This week I've been thinking about JC Beall's fun paper 'True, False and Paranormal'. Essentially, the idea is to model our truth-talk with a disquotational predicate 'T', and have a language which can exhaustively characterize all its sentences as 'true', 'false' or 'other', without thereby admitting true contradictions. Sentences of the model can take any one of five values, 0, .25, .5, .75 and 1, of which .75 and 1 are designated. A new term 'pi' is introduced (sorry I don't have a pi-symbol here!) to mean 'paranormal' (or 'other'), and pi-A takes the value .75 when v(A) = .25, .5 or .75, and takes the value 0 otherwise.
It seems that the view requires that there is no predicate in the model language like D ('D' for 'designated'), where:
v(D[A]) = 1 or .75 when v(A) = 1 or .75
and v(D[A]) = 0 or .25 when v(A) = 0, .25 or .5
Otherwise the sentence
A*: ¬D[A*]
presents a problem. (It is designated iff it isn't.)
But it seems to me that such a predicate is needed in order for the model language to be capable of expressing claims about its own semantic machinery (that is, capable of expressing the designation stuff that we can talk about in the metalanguage). Nothing else will do; in particular, any predicate D' such that the value of D'[A] is .5 when the v(A) = .5 does not express designation; any designation claim must take value .25 or less when v(A) = .5.
Why? Because .5 is not a designated value. Of course, that only means its true-in-real-life that .5 is not designated, which you might want to say does not imply that the value of D[A] should be an undesignated value. Truth-in-real-life (as JC has helpfully stressed to me in conversation) is not supposed to be modelled by designation but by truth-in-the-model (i.e. the behaviour of 'true' in the model).
But I think in order for our D to express designation we need D[A] to be false-in-the-model when v(A) = .5, which (unless I'm missing something) means we want F[D[A]] to be designated when v(A) = .5, i.e. we want T[¬D[A]] to be designated, which can only happen if ¬D[A] is designated, which in turn requires that v(D[A]) be at most .25 (because in this model negation toggles designated values with values of at most .25).
If Beall is saying that no model is capable of expressing these things he seems to be forced to say either that no model is adequate as a model of English, which can talk about its own semantic machinery, or that, like the models, English cannot express claims about its own semantic machinery.
If one says the first thing, then one has to admit that these models can't help us understand the Liar - after all, the Liar arises because English can express claims about its own semantic machinery, and if the models don't model this feature of English, they are irrelevant to the Liar. (This point relates to Beall's claim to have preserved exahustive characterization: the exhaustive characterization we wanted was an exhaustive characterization of all the sentence in the model in terms of their semantic values, but we didn't get that.)
And familiarly, if one says the second thing, one places an implausible limitation on the expressive powers of English.
Friday, April 21, 2006
Subscribe to:
Post Comments (Atom)
1 comment:
Carrie, a few thoughts.

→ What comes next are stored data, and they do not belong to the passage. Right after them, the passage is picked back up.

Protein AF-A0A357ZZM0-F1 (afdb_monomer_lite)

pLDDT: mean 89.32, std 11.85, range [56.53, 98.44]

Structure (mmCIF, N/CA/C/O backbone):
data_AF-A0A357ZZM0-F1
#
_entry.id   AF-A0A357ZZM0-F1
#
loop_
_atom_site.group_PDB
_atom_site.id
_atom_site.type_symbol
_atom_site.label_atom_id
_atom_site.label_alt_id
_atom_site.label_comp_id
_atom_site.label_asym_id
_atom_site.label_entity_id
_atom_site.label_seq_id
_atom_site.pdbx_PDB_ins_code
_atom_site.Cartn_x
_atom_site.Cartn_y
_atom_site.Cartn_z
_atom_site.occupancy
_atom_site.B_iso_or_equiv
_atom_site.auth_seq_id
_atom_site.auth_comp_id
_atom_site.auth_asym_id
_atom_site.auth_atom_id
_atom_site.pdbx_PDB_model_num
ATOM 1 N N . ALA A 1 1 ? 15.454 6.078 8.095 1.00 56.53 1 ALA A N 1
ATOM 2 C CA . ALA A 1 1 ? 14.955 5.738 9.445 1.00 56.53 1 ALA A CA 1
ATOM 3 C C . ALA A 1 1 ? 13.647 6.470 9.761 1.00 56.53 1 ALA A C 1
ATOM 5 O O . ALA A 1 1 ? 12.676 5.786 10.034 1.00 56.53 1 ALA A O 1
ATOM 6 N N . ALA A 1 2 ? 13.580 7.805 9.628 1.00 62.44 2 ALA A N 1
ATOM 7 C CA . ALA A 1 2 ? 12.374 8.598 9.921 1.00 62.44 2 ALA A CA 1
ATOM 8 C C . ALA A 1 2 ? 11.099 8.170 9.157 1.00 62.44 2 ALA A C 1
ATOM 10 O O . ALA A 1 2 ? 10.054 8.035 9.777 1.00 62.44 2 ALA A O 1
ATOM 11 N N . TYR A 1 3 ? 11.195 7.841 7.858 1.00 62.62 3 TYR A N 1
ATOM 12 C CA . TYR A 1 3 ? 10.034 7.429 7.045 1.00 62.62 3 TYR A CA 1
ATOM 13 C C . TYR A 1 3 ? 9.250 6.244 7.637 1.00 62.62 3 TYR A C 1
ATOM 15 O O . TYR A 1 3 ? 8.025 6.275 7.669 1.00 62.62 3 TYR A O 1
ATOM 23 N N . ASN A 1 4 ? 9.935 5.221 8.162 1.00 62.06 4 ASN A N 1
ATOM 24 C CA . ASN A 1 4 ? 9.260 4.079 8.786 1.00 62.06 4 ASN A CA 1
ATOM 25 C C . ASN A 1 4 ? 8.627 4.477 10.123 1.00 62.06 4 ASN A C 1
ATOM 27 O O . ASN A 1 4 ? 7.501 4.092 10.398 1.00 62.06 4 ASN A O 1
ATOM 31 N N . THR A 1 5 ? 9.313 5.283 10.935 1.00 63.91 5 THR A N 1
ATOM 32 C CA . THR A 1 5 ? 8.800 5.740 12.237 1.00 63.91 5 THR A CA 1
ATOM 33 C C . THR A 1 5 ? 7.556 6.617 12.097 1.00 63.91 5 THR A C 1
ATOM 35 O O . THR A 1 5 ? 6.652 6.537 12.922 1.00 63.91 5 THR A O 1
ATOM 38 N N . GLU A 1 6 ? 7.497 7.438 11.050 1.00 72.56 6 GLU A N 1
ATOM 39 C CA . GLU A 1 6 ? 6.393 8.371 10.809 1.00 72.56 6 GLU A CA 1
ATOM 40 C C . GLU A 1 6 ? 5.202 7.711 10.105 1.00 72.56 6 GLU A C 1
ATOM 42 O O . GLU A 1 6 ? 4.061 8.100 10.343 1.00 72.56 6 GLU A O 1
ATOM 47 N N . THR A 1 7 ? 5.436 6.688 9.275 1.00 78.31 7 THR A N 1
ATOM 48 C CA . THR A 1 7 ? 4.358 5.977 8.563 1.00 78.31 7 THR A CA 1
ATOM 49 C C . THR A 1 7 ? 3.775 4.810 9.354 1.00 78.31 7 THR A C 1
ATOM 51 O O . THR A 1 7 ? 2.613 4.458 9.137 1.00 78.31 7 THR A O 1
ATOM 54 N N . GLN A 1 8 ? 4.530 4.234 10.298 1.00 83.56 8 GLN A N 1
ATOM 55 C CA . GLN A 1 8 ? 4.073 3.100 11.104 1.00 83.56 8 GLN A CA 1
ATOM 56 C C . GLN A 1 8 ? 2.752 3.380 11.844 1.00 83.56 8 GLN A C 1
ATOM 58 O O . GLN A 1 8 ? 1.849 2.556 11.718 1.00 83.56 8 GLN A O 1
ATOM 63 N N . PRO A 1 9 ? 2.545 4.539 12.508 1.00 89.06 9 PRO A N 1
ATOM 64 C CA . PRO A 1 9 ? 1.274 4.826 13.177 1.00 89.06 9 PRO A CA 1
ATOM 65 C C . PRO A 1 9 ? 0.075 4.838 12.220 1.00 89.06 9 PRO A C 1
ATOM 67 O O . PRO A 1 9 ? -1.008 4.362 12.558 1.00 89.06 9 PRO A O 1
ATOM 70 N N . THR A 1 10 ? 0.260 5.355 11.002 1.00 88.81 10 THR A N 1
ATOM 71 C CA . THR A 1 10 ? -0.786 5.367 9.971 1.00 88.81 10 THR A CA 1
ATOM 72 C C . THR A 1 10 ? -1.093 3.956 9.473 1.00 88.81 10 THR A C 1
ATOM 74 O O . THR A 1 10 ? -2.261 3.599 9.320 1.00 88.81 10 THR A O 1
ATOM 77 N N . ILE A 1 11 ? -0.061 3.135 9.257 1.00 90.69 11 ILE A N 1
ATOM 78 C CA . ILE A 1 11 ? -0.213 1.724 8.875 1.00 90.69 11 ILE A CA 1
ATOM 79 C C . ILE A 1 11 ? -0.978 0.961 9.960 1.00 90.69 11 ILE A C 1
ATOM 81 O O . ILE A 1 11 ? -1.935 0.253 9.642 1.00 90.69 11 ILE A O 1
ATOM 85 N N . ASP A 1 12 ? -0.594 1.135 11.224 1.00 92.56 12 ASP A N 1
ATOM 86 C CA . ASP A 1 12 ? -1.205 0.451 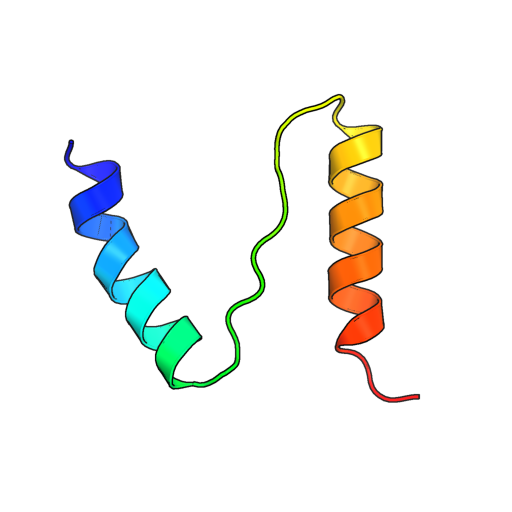12.365 1.00 92.56 12 ASP A CA 1
ATOM 87 C C . ASP A 1 12 ? -2.690 0.818 12.507 1.00 92.56 12 ASP A C 1
ATOM 89 O O . ASP A 1 12 ? -3.532 -0.062 12.692 1.00 92.56 12 ASP A O 1
ATOM 93 N N . PHE A 1 13 ? -3.040 2.097 12.329 1.00 93.94 13 PHE A N 1
ATOM 94 C CA . PHE A 1 13 ? -4.429 2.568 12.345 1.00 93.94 13 PHE A CA 1
ATOM 95 C C . PHE A 1 13 ? -5.296 1.903 11.259 1.00 93.94 13 PHE A C 1
ATOM 97 O O . PHE A 1 13 ? -6.400 1.416 11.534 1.00 93.94 13 PHE A O 1
ATOM 104 N N . TYR A 1 14 ? -4.805 1.838 10.016 1.00 93.69 14 TYR A N 1
ATOM 105 C CA . TYR A 1 14 ? -5.544 1.191 8.925 1.00 93.69 14 TYR A CA 1
ATOM 106 C C . TYR A 1 14 ? -5.581 -0.337 9.055 1.00 93.69 14 TYR A C 1
ATOM 108 O O . TYR A 1 14 ? -6.553 -0.970 8.635 1.00 93.69 14 TYR A O 1
ATOM 116 N N . ALA A 1 15 ? -4.552 -0.944 9.652 1.00 92.25 15 ALA A N 1
ATOM 117 C CA . ALA A 1 15 ? -4.541 -2.372 9.951 1.00 92.25 15 ALA A CA 1
ATOM 118 C C . ALA A 1 15 ? -5.608 -2.720 10.997 1.00 92.25 15 ALA A C 1
ATOM 120 O O . ALA A 1 15 ? -6.412 -3.625 10.773 1.00 92.25 15 ALA A O 1
ATOM 121 N N . ALA A 1 16 ? -5.664 -1.959 12.095 1.00 93.94 16 ALA A N 1
ATOM 122 C CA . ALA A 1 16 ? -6.631 -2.160 13.174 1.00 93.94 16 ALA A CA 1
ATOM 123 C C . ALA A 1 16 ? -8.090 -1.978 12.718 1.00 93.94 16 ALA A C 1
ATOM 125 O O . ALA A 1 16 ? -8.987 -2.621 13.256 1.00 93.94 16 ALA A O 1
ATOM 126 N N . SER A 1 17 ? -8.333 -1.141 11.705 1.00 93.44 17 SER A N 1
ATOM 127 C CA . SER A 1 17 ? -9.666 -0.921 11.122 1.00 93.44 17 SER A CA 1
ATOM 128 C C . SER A 1 17 ? -10.038 -1.904 10.001 1.00 93.44 17 SER A C 1
ATOM 130 O O . SER A 1 17 ? -11.129 -1.804 9.443 1.00 93.44 17 SER A O 1
ATOM 132 N N . GLY A 1 18 ? -9.161 -2.851 9.637 1.00 92.00 18 GLY A N 1
ATOM 133 C CA . GLY A 1 18 ? -9.394 -3.782 8.520 1.00 92.00 18 GLY A CA 1
ATOM 134 C C . GLY A 1 18 ? -9.386 -3.117 7.133 1.00 92.00 18 GLY A C 1
ATOM 135 O O . GLY A 1 18 ? -9.754 -3.725 6.121 1.00 92.00 18 GLY A O 1
ATOM 136 N N . LEU A 1 19 ? -8.958 -1.857 7.054 1.00 92.12 19 LEU A N 1
ATOM 137 C CA . LEU A 1 19 ? -8.933 -1.062 5.825 1.00 92.12 19 LEU A CA 1
ATOM 138 C C . LEU A 1 19 ? -7.593 -1.156 5.086 1.00 92.12 19 LEU A C 1
ATOM 140 O O . LEU A 1 19 ? -7.527 -0.827 3.905 1.00 92.12 19 LEU A O 1
ATOM 144 N N . LEU A 1 20 ? -6.537 -1.647 5.740 1.00 94.50 20 LEU A N 1
ATOM 145 C CA . LEU A 1 20 ? -5.226 -1.800 5.118 1.00 94.50 20 LEU A CA 1
ATOM 146 C C . LEU A 1 20 ? -5.221 -2.918 4.064 1.00 94.50 20 LEU A C 1
ATOM 148 O O . LEU A 1 20 ? -5.567 -4.067 4.344 1.00 94.50 20 LEU A O 1
ATOM 152 N N . VAL A 1 21 ? -4.743 -2.590 2.863 1.00 95.38 21 VAL A N 1
ATOM 153 C CA . VAL A 1 21 ? -4.380 -3.552 1.815 1.00 95.38 21 VAL A CA 1
ATOM 154 C C . VAL A 1 21 ? -2.919 -3.319 1.451 1.00 95.38 21 VAL A C 1
ATOM 156 O O . VAL A 1 21 ? -2.527 -2.193 1.153 1.00 95.38 21 VAL A O 1
ATOM 159 N N . LYS A 1 22 ? -2.103 -4.375 1.496 1.00 94.44 22 LYS A N 1
ATOM 160 C CA . LYS A 1 22 ? -0.699 -4.322 1.070 1.00 94.44 22 LYS A CA 1
ATOM 161 C C . LYS A 1 22 ? -0.599 -4.770 -0.385 1.00 94.44 22 LYS A C 1
ATOM 163 O O . LYS A 1 22 ? -1.131 -5.820 -0.731 1.00 94.44 22 LYS A O 1
ATOM 168 N N . VAL A 1 23 ? 0.103 -3.994 -1.204 1.00 96.38 23 VAL A N 1
ATOM 169 C CA . VAL A 1 23 ? 0.373 -4.298 -2.616 1.00 96.38 23 VAL A CA 1
ATOM 170 C C . VAL A 1 23 ? 1.884 -4.302 -2.830 1.00 96.38 23 VAL A C 1
ATOM 172 O O . VAL A 1 23 ? 2.580 -3.430 -2.312 1.00 96.38 23 VAL A O 1
ATOM 175 N N . ASP A 1 24 ? 2.393 -5.293 -3.562 1.00 96.00 24 ASP A N 1
ATOM 176 C CA . ASP A 1 24 ? 3.810 -5.367 -3.923 1.00 96.00 24 ASP A CA 1
ATOM 177 C C . ASP A 1 24 ? 4.144 -4.339 -5.015 1.00 96.00 24 ASP A C 1
ATOM 179 O O . ASP A 1 24 ? 3.611 -4.405 -6.127 1.00 96.00 24 ASP A O 1
ATOM 183 N N . GLY A 1 25 ? 5.037 -3.407 -4.680 1.00 95.31 25 GLY A N 1
ATOM 184 C CA . GLY A 1 25 ? 5.504 -2.335 -5.557 1.00 95.31 25 GLY A CA 1
ATOM 185 C C . GLY A 1 25 ? 6.727 -2.678 -6.413 1.00 95.31 25 GLY A C 1
ATOM 186 O O . GLY A 1 25 ? 7.244 -1.789 -7.083 1.00 95.31 25 GLY A O 1
ATOM 187 N N . ILE A 1 26 ? 7.230 -3.917 -6.388 1.00 97.44 26 ILE A N 1
ATOM 188 C CA . ILE A 1 26 ? 8.390 -4.328 -7.193 1.00 97.44 26 ILE A CA 1
ATOM 189 C C . ILE A 1 26 ? 7.942 -4.740 -8.603 1.00 97.44 26 ILE A C 1
ATOM 191 O O . ILE A 1 26 ? 7.171 -5.689 -8.764 1.00 97.44 26 ILE A O 1
ATOM 195 N N . GLY A 1 27 ? 8.461 -4.062 -9.629 1.00 96.75 27 GLY A N 1
ATOM 196 C CA . GLY A 1 27 ? 8.195 -4.360 -11.040 1.00 96.75 27 GLY A CA 1
ATOM 197 C C . GLY A 1 27 ? 8.171 -3.105 -11.911 1.00 96.75 27 GLY A C 1
ATOM 198 O O . GLY A 1 27 ? 8.548 -2.016 -11.475 1.00 96.75 27 GLY A O 1
ATOM 199 N N . SER A 1 28 ? 7.718 -3.264 -13.151 1.00 98.38 28 SER A N 1
ATOM 200 C CA . SER A 1 28 ? 7.377 -2.154 -14.040 1.00 98.38 28 SER A CA 1
ATOM 201 C C . SER A 1 28 ? 6.121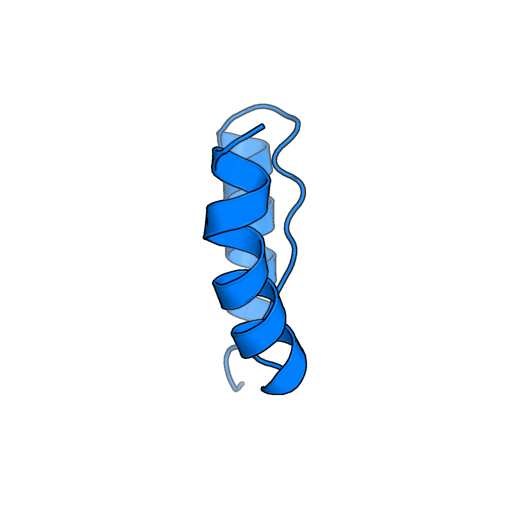 -1.409 -13.552 1.00 98.38 28 SER A C 1
ATOM 203 O O . SER A 1 28 ? 5.287 -1.990 -12.850 1.00 98.38 28 SER A O 1
ATOM 205 N N . PRO A 1 29 ? 5.939 -0.132 -13.939 1.00 98.12 29 PRO A N 1
ATOM 206 C CA . PRO A 1 29 ? 4.740 0.628 -13.587 1.00 98.12 29 PRO A CA 1
ATOM 207 C C . PRO A 1 29 ? 3.429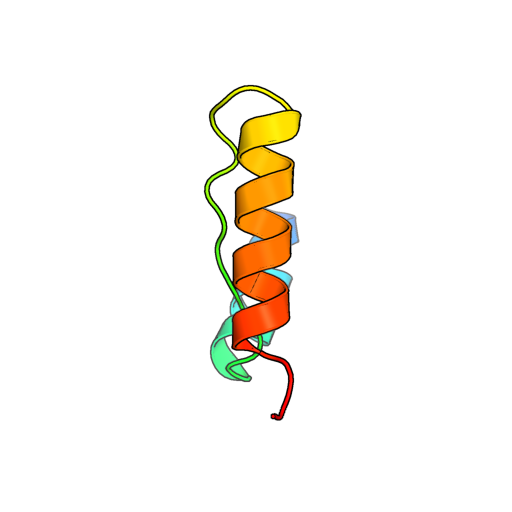 -0.065 -13.981 1.00 98.12 29 PRO A C 1
ATOM 209 O O . PRO A 1 29 ? 2.491 -0.052 -13.189 1.00 98.12 29 PRO A O 1
ATOM 212 N N . ASP A 1 30 ? 3.379 -0.718 -15.146 1.00 98.44 30 ASP A N 1
ATOM 213 C CA . ASP A 1 30 ? 2.183 -1.423 -15.626 1.00 98.44 30 ASP A CA 1
ATOM 214 C C . ASP A 1 30 ? 1.848 -2.645 -14.759 1.00 98.44 30 ASP A C 1
ATOM 216 O O . ASP A 1 30 ? 0.684 -2.884 -14.434 1.00 98.44 30 ASP A O 1
ATOM 220 N N . GLU A 1 31 ? 2.863 -3.394 -14.314 1.00 98.38 31 GLU A N 1
ATOM 221 C CA . GLU A 1 31 ? 2.673 -4.527 -13.400 1.00 98.38 31 GLU A CA 1
ATOM 222 C C . GLU A 1 31 ? 2.154 -4.065 -12.036 1.00 98.38 31 GLU A C 1
ATOM 224 O O . GLU A 1 31 ? 1.236 -4.671 -11.480 1.00 98.38 31 GLU A O 1
ATOM 229 N N . VAL A 1 32 ? 2.713 -2.978 -11.498 1.00 98.25 32 VAL A N 1
ATOM 230 C CA . VAL A 1 32 ? 2.257 -2.402 -10.224 1.00 98.25 32 VAL A CA 1
ATOM 231 C C . VAL A 1 32 ? 0.837 -1.851 -10.364 1.00 98.25 32 VAL A C 1
ATOM 233 O O . VAL A 1 32 ? -0.003 -2.087 -9.494 1.00 98.25 32 VAL A O 1
ATOM 236 N N . PHE A 1 33 ? 0.533 -1.178 -11.475 1.00 98.25 33 PHE A N 1
ATOM 237 C CA . PHE A 1 33 ? -0.798 -0.653 -11.764 1.00 98.25 33 PHE A CA 1
ATOM 238 C C . PHE A 1 33 ? -1.850 -1.765 -11.848 1.00 98.25 33 PHE A C 1
ATOM 240 O O . PHE A 1 33 ? -2.899 -1.668 -11.211 1.00 98.25 33 PHE A O 1
ATOM 247 N N . ALA A 1 34 ? -1.548 -2.866 -12.541 1.00 98.19 34 ALA A N 1
ATOM 248 C CA . ALA A 1 34 ? -2.441 -4.022 -12.614 1.00 98.19 34 ALA A CA 1
ATOM 249 C C . ALA A 1 34 ? -2.730 -4.628 -11.226 1.00 98.19 34 ALA A C 1
ATOM 251 O O . ALA A 1 34 ? -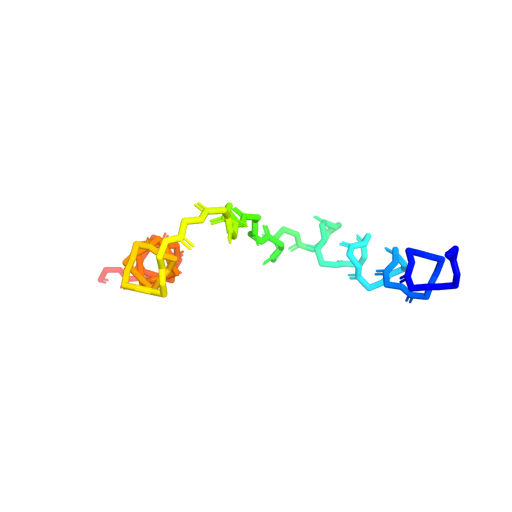3.876 -4.966 -10.918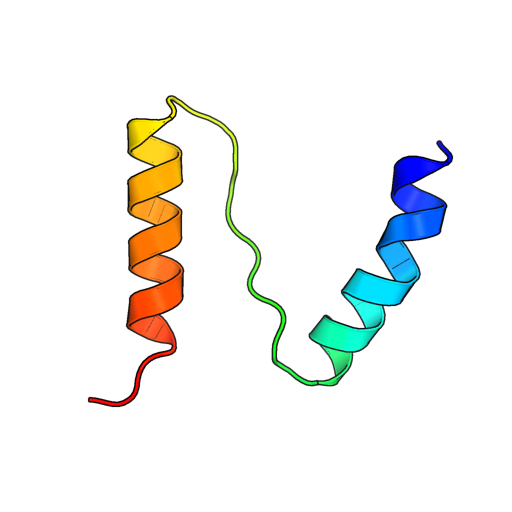 1.00 98.19 34 ALA A O 1
ATOM 252 N N . ARG A 1 35 ? -1.716 -4.717 -10.350 1.00 98.31 35 ARG A N 1
ATOM 253 C CA . ARG A 1 35 ? -1.892 -5.193 -8.964 1.00 98.31 35 ARG A CA 1
ATOM 254 C C . ARG A 1 35 ? -2.759 -4.245 -8.136 1.00 98.31 35 ARG A C 1
ATOM 256 O O . ARG A 1 35 ? -3.582 -4.714 -7.352 1.00 98.31 35 ARG A O 1
ATOM 263 N N . LEU A 1 36 ? -2.598 -2.931 -8.315 1.00 97.81 36 LEU A N 1
ATOM 264 C CA . LEU A 1 36 ? -3.429 -1.924 -7.647 1.00 97.81 36 LEU A CA 1
ATOM 265 C C . LEU A 1 36 ? -4.900 -2.049 -8.055 1.00 97.81 36 LEU A C 1
ATOM 267 O O . LEU A 1 36 ? -5.759 -2.084 -7.176 1.00 97.81 36 LEU A O 1
ATOM 271 N N . LEU A 1 37 ? -5.187 -2.173 -9.356 1.00 97.69 37 LEU A N 1
ATOM 272 C CA . LEU A 1 37 ? -6.556 -2.371 -9.847 1.00 97.69 37 LEU A CA 1
ATOM 273 C C . LEU A 1 37 ? -7.186 -3.629 -9.245 1.00 97.69 37 LEU A C 1
ATOM 275 O O . LEU A 1 37 ? -8.252 -3.551 -8.642 1.00 97.69 37 LEU A O 1
ATOM 279 N N . SER A 1 38 ? -6.473 -4.760 -9.288 1.00 97.06 38 SER A N 1
ATOM 280 C CA . SER A 1 38 ? -6.959 -6.010 -8.695 1.00 97.06 38 SER A CA 1
ATOM 281 C C . SER A 1 38 ? -7.253 -5.887 -7.194 1.00 97.06 38 SER A C 1
ATOM 283 O O . SER A 1 38 ? -8.197 -6.508 -6.704 1.00 97.06 38 SER A O 1
ATOM 285 N N . ALA A 1 39 ? -6.448 -5.122 -6.453 1.00 96.62 39 ALA A N 1
ATOM 286 C C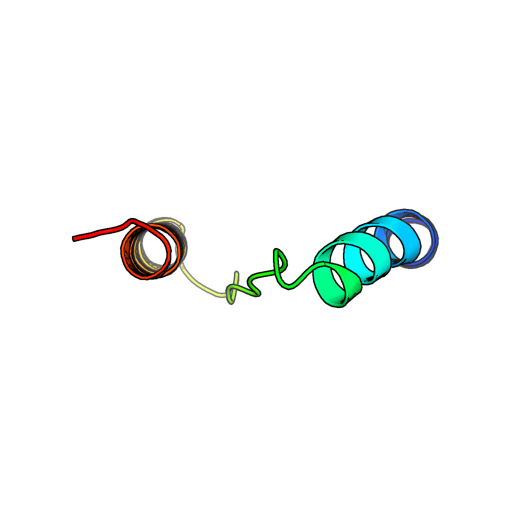A . ALA A 1 39 ? -6.643 -4.902 -5.023 1.00 96.62 39 ALA A CA 1
ATOM 287 C C . ALA A 1 39 ? -7.874 -4.027 -4.724 1.00 96.62 39 ALA A C 1
ATOM 289 O O . ALA A 1 39 ? -8.571 -4.270 -3.736 1.00 96.62 39 ALA A O 1
ATOM 290 N N . ILE A 1 40 ? -8.143 -3.029 -5.572 1.00 95.69 40 ILE A N 1
ATOM 291 C CA . ILE A 1 40 ? -9.318 -2.154 -5.472 1.00 95.69 40 ILE A CA 1
ATOM 292 C C . ILE A 1 40 ? -10.586 -2.932 -5.826 1.00 95.69 40 ILE A C 1
ATOM 294 O O . ILE A 1 40 ? -11.531 -2.930 -5.039 1.00 95.69 40 ILE A O 1
ATOM 298 N N . ASP A 1 41 ? -10.589 -3.652 -6.948 1.00 96.19 41 ASP A N 1
ATOM 299 C CA . ASP A 1 41 ? -11.751 -4.416 -7.416 1.00 96.19 41 ASP A CA 1
ATOM 300 C C . ASP A 1 41 ? -12.201 -5.457 -6.383 1.00 96.19 41 ASP A C 1
ATOM 302 O O . ASP A 1 41 ? -13.393 -5.618 -6.133 1.00 96.19 41 ASP A O 1
ATOM 306 N N . ALA A 1 42 ? -11.255 -6.107 -5.694 1.00 94.00 42 ALA A N 1
ATOM 307 C CA . ALA A 1 42 ? -11.551 -7.061 -4.623 1.00 94.00 42 ALA A CA 1
ATOM 308 C C . ALA A 1 42 ? -12.240 -6.437 -3.389 1.00 94.00 42 ALA A C 1
ATOM 310 O O . ALA A 1 42 ? -12.781 -7.167 -2.556 1.00 94.00 42 ALA A O 1
ATOM 311 N N . ARG A 1 43 ? -12.201 -5.105 -3.239 1.00 92.38 43 ARG A N 1
ATOM 312 C CA . ARG A 1 43 ? -12.840 -4.355 -2.143 1.00 92.38 43 ARG A CA 1
ATOM 313 C C . ARG A 1 43 ? -14.174 -3.725 -2.543 1.00 92.38 43 ARG A C 1
ATOM 315 O O . ARG A 1 43 ? -14.896 -3.273 -1.653 1.00 92.38 43 ARG A O 1
ATOM 322 N N . LEU A 1 44 ? -14.500 -3.671 -3.833 1.00 89.69 44 LEU A N 1
ATOM 323 C CA . LEU A 1 44 ? -15.763 -3.109 -4.299 1.00 89.69 44 LEU A CA 1
ATOM 324 C C . LEU A 1 44 ? -16.898 -4.139 -4.146 1.00 89.69 44 LEU A C 1
ATOM 326 O O . LEU A 1 44 ? -16.697 -5.328 -4.405 1.00 89.69 44 LEU A O 1
ATOM 330 N N . PRO A 1 45 ? -18.095 -3.715 -3.703 1.00 78.38 45 PRO A N 1
ATOM 331 C CA . PRO A 1 45 ? -19.265 -4.584 -3.706 1.00 78.38 45 PRO A CA 1
ATOM 332 C C . PRO A 1 45 ? -19.634 -4.978 -5.146 1.00 78.38 45 PRO A C 1
ATOM 334 O O . PRO A 1 45 ? -19.438 -4.193 -6.074 1.00 78.38 45 PRO A O 1
ATOM 337 N N . LYS A 1 46 ? -20.156 -6.199 -5.312 1.00 66.38 46 LYS A N 1
ATOM 338 C CA . LYS A 1 46 ? -20.683 -6.701 -6.590 1.00 66.38 46 LYS A CA 1
ATOM 339 C C . LYS A 1 46 ? -22.012 -6.055 -6.957 1.00 66.38 46 LYS A C 1
ATOM 341 O O . LYS A 1 46 ? -22.821 -5.837 -6.027 1.00 66.38 46 LYS A O 1
#

Secondary structure (DSSP, 8-state):
-HHHHHHHHHHHHHHHTT--------S-HHHHHHHHHHHHHTTS--

Foldseek 3Di:
DVVCVVCVVVQVVCVVVVNDDDADPPDDPVVSVVRVVVRVVVVDDD

Radius of gyration: 13.06 Å; chains: 1; bounding box: 36×16×29 Å

Sequence (46 aa):
AAYNTETQPTIDFYAASGLLVKVDGIGSPDEVFARLLSAIDARLPK

You say:
If one says [that no model is adequate as a model of English, which can talk about its own semantic machinery], then one has to admit that these models can't help us understand the Liar - after all, the Liar arises because English can express claims about its own semantic machinery, and if the models don't model this feature of English, they are irrelevant to the Liar.
This doesn't seem right to me. Let's suppose for the sake of argument that no model can capture that aspect of English language which is its ability to talk about all of its own semantic machinery. Does it follow from this that no model is an adequate model of English, or that no model can help us understand the Liar? Certainly not.
Let me take the second question first. The simple Liar sentence "this sentence is false" can be modeled in Beall's paranormal language and can be characterized in the language. It is a paranormal sentence, and it is true to say that it is paranormal. So even if this language cannot talk about all of its own semantic machinery, it can still help us understand the Liar.
The first question is more interesting and gets to the heart of your concern. Why think that no model is an adequate model of English? Because, as we supposed, no model can talk about all of its own semantic machinery. But surely English can! Or so the objection goes. Question: is it true that English can talk about all of its own semantic machinery?
There are two routes on might take to an answer. One route is the brute intuition that it can. The second route is to offer a particular model (paranormal, or otherwise) that seems to explain all of the otherwise pressing concerns about the semantics of our real language, but cannot talk about all of its own semantic machinery. On the second route we have a good reason to think that the same holds true in our real language, so we might just reject the brute intuition.
Nothing seems to bar the second route, and it is probably the sort of thing Beall should say. Furthermore, one can take the second route without being forced to conceede that formal models fail to be explanatory.